Personal information
- Born: June 21, 1959 (age 66) Franca, São Paulo (state), Brazil
- Listed height: 6 ft 1.25 in (1.86 m)
- Listed weight: 175 lb (79 kg)
- Position: Point guard

Career highlights
- As a player: 4× Brazilian champion (1980, 1981 (II), 1990, 1991); As head coach: FIBA Americas League champion (2015); 2× FIBA South American League champion (2014, 2016); Brazilian champion (2002);

= Guerrinha =

Brazilian basketball player and coach

Jorge Guerra (born 21 June 1959), also commonly known in Brazil as Jorge Guerrinha, is a Brazilian former professional basketball player and coach.

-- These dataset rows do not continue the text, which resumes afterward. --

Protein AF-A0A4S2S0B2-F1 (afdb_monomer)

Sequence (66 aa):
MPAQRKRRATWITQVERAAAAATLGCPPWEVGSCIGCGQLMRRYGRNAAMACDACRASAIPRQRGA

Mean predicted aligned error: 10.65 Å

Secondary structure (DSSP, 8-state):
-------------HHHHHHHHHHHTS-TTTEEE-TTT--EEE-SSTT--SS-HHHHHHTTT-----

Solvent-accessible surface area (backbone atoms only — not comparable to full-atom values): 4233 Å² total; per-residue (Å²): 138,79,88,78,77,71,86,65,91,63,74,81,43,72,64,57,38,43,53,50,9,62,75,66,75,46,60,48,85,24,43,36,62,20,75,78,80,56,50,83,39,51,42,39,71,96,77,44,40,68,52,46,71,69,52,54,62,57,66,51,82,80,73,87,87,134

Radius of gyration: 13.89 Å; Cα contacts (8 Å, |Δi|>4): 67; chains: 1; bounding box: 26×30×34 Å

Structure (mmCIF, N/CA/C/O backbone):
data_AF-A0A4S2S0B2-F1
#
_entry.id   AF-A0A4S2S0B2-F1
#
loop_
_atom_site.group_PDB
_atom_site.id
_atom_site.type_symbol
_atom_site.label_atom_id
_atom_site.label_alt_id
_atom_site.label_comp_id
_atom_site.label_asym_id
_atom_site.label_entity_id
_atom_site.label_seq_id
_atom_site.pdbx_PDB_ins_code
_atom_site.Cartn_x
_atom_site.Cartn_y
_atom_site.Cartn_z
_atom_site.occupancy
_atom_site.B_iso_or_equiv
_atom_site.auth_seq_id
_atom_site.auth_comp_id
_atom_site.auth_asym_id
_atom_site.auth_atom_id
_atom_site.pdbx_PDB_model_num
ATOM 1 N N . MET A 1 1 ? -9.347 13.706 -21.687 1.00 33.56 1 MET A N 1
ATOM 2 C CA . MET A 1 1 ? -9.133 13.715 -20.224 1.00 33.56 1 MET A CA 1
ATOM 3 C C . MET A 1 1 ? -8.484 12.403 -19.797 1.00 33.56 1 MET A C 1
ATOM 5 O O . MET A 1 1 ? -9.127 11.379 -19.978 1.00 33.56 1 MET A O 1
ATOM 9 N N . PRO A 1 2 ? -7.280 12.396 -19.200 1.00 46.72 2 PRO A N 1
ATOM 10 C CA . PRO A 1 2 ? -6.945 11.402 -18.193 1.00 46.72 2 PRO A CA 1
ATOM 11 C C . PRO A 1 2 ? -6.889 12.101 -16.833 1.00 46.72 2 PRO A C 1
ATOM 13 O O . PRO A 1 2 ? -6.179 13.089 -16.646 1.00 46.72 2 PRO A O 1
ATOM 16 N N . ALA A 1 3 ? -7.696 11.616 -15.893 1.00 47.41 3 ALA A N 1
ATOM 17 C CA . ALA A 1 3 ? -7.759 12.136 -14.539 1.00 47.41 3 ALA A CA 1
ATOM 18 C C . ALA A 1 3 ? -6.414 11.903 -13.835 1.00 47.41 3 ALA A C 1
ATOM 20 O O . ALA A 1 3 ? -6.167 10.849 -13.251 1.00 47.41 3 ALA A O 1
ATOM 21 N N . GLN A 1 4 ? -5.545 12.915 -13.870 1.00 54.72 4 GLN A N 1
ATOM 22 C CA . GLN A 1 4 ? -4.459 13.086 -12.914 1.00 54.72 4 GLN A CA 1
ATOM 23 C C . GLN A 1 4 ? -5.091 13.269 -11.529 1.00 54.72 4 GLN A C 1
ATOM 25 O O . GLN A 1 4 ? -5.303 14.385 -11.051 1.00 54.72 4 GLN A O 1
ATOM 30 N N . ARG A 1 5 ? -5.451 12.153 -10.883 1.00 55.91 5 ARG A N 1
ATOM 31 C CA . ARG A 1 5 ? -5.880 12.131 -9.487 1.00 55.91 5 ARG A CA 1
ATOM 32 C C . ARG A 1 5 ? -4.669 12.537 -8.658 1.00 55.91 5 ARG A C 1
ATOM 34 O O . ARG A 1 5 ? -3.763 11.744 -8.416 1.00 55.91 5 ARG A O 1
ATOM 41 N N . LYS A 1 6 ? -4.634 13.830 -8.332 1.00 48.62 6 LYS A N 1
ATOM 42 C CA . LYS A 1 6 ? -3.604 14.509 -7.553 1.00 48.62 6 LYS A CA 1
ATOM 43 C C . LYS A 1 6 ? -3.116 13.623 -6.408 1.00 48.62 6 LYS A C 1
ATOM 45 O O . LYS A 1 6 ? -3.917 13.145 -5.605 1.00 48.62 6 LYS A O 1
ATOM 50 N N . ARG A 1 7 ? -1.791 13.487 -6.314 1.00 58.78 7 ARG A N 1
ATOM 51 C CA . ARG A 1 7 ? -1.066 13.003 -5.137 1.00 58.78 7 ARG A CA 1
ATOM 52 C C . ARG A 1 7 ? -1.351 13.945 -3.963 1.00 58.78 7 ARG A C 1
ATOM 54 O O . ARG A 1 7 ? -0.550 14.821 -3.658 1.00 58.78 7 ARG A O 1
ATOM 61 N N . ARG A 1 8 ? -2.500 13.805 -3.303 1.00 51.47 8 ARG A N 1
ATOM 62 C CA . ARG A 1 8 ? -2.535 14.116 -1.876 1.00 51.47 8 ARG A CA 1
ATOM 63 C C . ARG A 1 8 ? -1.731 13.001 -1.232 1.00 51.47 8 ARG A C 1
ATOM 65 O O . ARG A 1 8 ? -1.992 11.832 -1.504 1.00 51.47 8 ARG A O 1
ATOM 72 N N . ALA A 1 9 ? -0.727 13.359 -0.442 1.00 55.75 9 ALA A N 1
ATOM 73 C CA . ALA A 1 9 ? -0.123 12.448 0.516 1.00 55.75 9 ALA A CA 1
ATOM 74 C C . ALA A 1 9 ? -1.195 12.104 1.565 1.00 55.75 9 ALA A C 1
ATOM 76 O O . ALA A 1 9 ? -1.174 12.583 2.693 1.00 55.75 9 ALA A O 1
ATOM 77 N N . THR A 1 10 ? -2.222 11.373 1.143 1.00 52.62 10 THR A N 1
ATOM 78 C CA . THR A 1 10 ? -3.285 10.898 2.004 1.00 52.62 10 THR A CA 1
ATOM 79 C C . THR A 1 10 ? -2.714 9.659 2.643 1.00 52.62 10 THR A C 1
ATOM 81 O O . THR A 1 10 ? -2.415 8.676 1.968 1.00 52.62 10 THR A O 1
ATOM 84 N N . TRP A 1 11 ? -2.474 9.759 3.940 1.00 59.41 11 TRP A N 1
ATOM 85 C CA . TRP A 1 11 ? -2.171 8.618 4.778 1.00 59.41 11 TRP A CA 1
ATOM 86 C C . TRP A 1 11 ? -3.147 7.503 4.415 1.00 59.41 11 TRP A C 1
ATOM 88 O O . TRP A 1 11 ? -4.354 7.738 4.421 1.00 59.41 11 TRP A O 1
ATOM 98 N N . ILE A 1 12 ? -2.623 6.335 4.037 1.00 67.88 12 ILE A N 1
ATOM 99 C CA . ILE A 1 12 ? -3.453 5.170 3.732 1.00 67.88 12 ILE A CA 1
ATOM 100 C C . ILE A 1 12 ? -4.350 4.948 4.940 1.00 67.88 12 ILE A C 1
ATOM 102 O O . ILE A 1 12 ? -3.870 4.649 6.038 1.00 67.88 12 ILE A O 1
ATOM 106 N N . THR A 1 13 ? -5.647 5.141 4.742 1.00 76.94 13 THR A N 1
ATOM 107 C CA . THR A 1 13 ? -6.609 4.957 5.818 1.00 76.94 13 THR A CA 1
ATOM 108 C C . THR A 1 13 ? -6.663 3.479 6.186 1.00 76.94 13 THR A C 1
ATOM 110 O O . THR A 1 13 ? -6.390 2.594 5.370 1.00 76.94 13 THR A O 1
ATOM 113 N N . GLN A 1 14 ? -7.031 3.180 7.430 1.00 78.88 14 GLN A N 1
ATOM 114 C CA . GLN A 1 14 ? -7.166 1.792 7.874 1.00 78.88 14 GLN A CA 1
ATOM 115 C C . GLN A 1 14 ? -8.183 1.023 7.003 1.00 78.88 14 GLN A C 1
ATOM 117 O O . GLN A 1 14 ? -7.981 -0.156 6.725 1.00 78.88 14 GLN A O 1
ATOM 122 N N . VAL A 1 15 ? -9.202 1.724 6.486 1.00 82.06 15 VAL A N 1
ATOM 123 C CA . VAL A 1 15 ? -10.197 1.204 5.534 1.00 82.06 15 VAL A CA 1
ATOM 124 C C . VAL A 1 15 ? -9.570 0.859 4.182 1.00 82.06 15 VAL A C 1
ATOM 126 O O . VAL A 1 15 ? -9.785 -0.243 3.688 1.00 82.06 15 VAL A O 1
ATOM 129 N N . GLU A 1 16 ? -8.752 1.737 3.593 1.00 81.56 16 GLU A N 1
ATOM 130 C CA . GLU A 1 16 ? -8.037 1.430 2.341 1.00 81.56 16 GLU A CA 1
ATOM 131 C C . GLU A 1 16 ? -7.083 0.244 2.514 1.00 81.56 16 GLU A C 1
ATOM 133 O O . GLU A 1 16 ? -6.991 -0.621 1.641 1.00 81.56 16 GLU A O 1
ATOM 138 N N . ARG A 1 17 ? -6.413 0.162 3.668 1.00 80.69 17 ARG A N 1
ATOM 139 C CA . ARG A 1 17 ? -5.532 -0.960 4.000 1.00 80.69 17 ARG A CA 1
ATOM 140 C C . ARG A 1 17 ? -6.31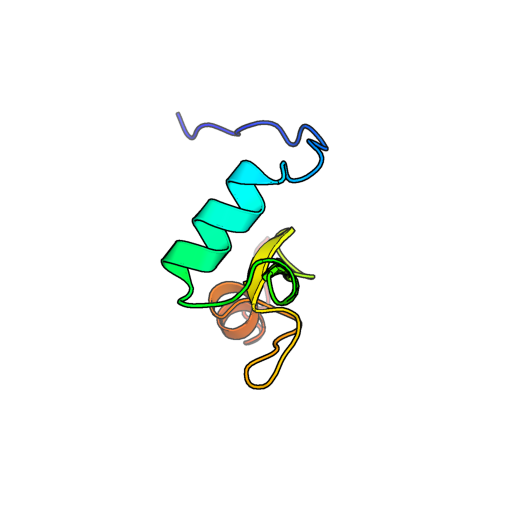0 -2.267 4.142 1.00 80.69 17 ARG A C 1
ATOM 142 O O . ARG A 1 17 ? -5.853 -3.285 3.633 1.00 80.69 17 ARG A O 1
ATOM 149 N N . ALA A 1 18 ? -7.479 -2.232 4.784 1.00 83.81 18 ALA A N 1
ATOM 150 C CA . ALA A 1 18 ? -8.366 -3.382 4.948 1.00 83.81 18 ALA A CA 1
ATOM 151 C C . ALA A 1 18 ? -8.982 -3.839 3.615 1.00 83.81 18 ALA A C 1
ATOM 153 O O . ALA A 1 18 ? -8.996 -5.033 3.332 1.00 83.81 18 ALA A O 1
ATOM 154 N N . ALA A 1 19 ? -9.417 -2.909 2.761 1.00 84.31 19 ALA A N 1
ATOM 155 C CA . ALA A 1 19 ? -9.949 -3.218 1.434 1.00 84.31 19 ALA A CA 1
ATOM 156 C C . ALA A 1 19 ? -8.881 -3.846 0.520 1.00 84.31 19 ALA A C 1
ATOM 158 O O . ALA A 1 19 ? -9.141 -4.837 -0.168 1.00 84.31 19 ALA A O 1
ATOM 159 N N . ALA A 1 20 ? -7.653 -3.319 0.557 1.00 82.88 20 ALA A N 1
ATOM 160 C CA . ALA A 1 20 ? -6.522 -3.914 -0.146 1.00 82.88 20 ALA A CA 1
ATOM 161 C C . ALA A 1 20 ? -6.175 -5.303 0.413 1.00 82.88 20 ALA A C 1
ATOM 163 O O . ALA A 1 20 ? -5.953 -6.229 -0.359 1.00 82.88 20 ALA A O 1
ATOM 164 N N . ALA A 1 21 ? -6.186 -5.473 1.738 1.00 85.25 21 ALA A N 1
ATOM 165 C CA . ALA A 1 21 ? -5.996 -6.765 2.398 1.00 85.25 21 ALA A CA 1
ATOM 166 C C . ALA A 1 21 ? -7.034 -7.807 1.955 1.00 85.25 21 ALA A C 1
ATOM 168 O O . ALA A 1 21 ? -6.664 -8.919 1.583 1.00 85.25 21 ALA A O 1
ATOM 169 N N . ALA A 1 22 ? -8.314 -7.427 1.924 1.00 85.75 22 ALA A N 1
ATOM 170 C CA . ALA A 1 22 ? -9.401 -8.282 1.459 1.00 85.75 22 ALA A CA 1
ATOM 171 C C . ALA A 1 22 ? -9.211 -8.691 -0.010 1.00 85.75 22 ALA A C 1
ATOM 173 O O . ALA A 1 22 ? -9.307 -9.870 -0.336 1.00 85.75 22 ALA A O 1
ATOM 174 N N . THR A 1 23 ? -8.847 -7.739 -0.875 1.00 84.75 23 THR A N 1
ATOM 175 C CA . THR A 1 23 ? -8.573 -8.000 -2.301 1.00 84.75 23 THR A CA 1
ATOM 176 C C . THR A 1 23 ? -7.362 -8.917 -2.492 1.00 84.75 23 THR A C 1
ATOM 178 O O . THR A 1 23 ? -7.347 -9.763 -3.379 1.00 84.75 23 THR A O 1
ATOM 181 N N . LEU A 1 24 ? -6.337 -8.761 -1.652 1.00 79.69 24 LEU A N 1
ATOM 182 C CA . LEU A 1 24 ? -5.109 -9.547 -1.712 1.00 79.69 24 LEU A CA 1
ATOM 183 C C . LEU A 1 24 ? -5.229 -10.902 -1.002 1.00 79.69 24 LEU A C 1
ATOM 185 O O . LEU A 1 24 ? -4.309 -11.702 -1.145 1.00 79.69 24 LEU A O 1
ATOM 189 N N . GLY A 1 25 ? -6.292 -11.170 -0.231 1.00 85.88 25 GLY A N 1
ATOM 190 C CA . GLY A 1 25 ? -6.449 -12.393 0.573 1.00 85.88 25 GLY A CA 1
ATOM 191 C C . GLY A 1 25 ? -5.415 -12.483 1.699 1.00 85.88 25 GLY A C 1
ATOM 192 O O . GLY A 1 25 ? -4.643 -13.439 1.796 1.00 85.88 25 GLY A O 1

==Professional playing career==
Born in Franca, in the state of São Paulo, Guerra debuted in basketball when he was 16, playing with Amazonas Franca. He also played with C.A. Monte Líbano and Ribeirão Preto. During his pro club career, Guerra won 4 Brazilian Championships, in the seasons 1980, 1981 (II), 1990, and 1991.

==National team playing career==
Guerra was a part of the senior Brazilian national basketball team that won the 1987 Pan American Games, in Indianapolis. In that tournament's final game, the Brazilian side outscored the home team, the Team USA, 120–115, which marked the first time that Team USA lost a game as a tournament host. It was also the first time Team USA was defeated in a finals game.

He also played at the 1986 FIBA World Cup, the 1988 Summer Olympic Games, the 1990 FIBA World Cup, and the 1992 Summer Olympic Games.

==Coaching career==
Guerrinha has been the head coach of several Brazilian clubs, some of which include Ribeirão Preto/Polti/COC, ACF Campos and Bandeirantes/Rio Claro. In 2016, he became the head coach of the Brazilian club Mogi das Cruzes, after having previously been Bauru's head coach.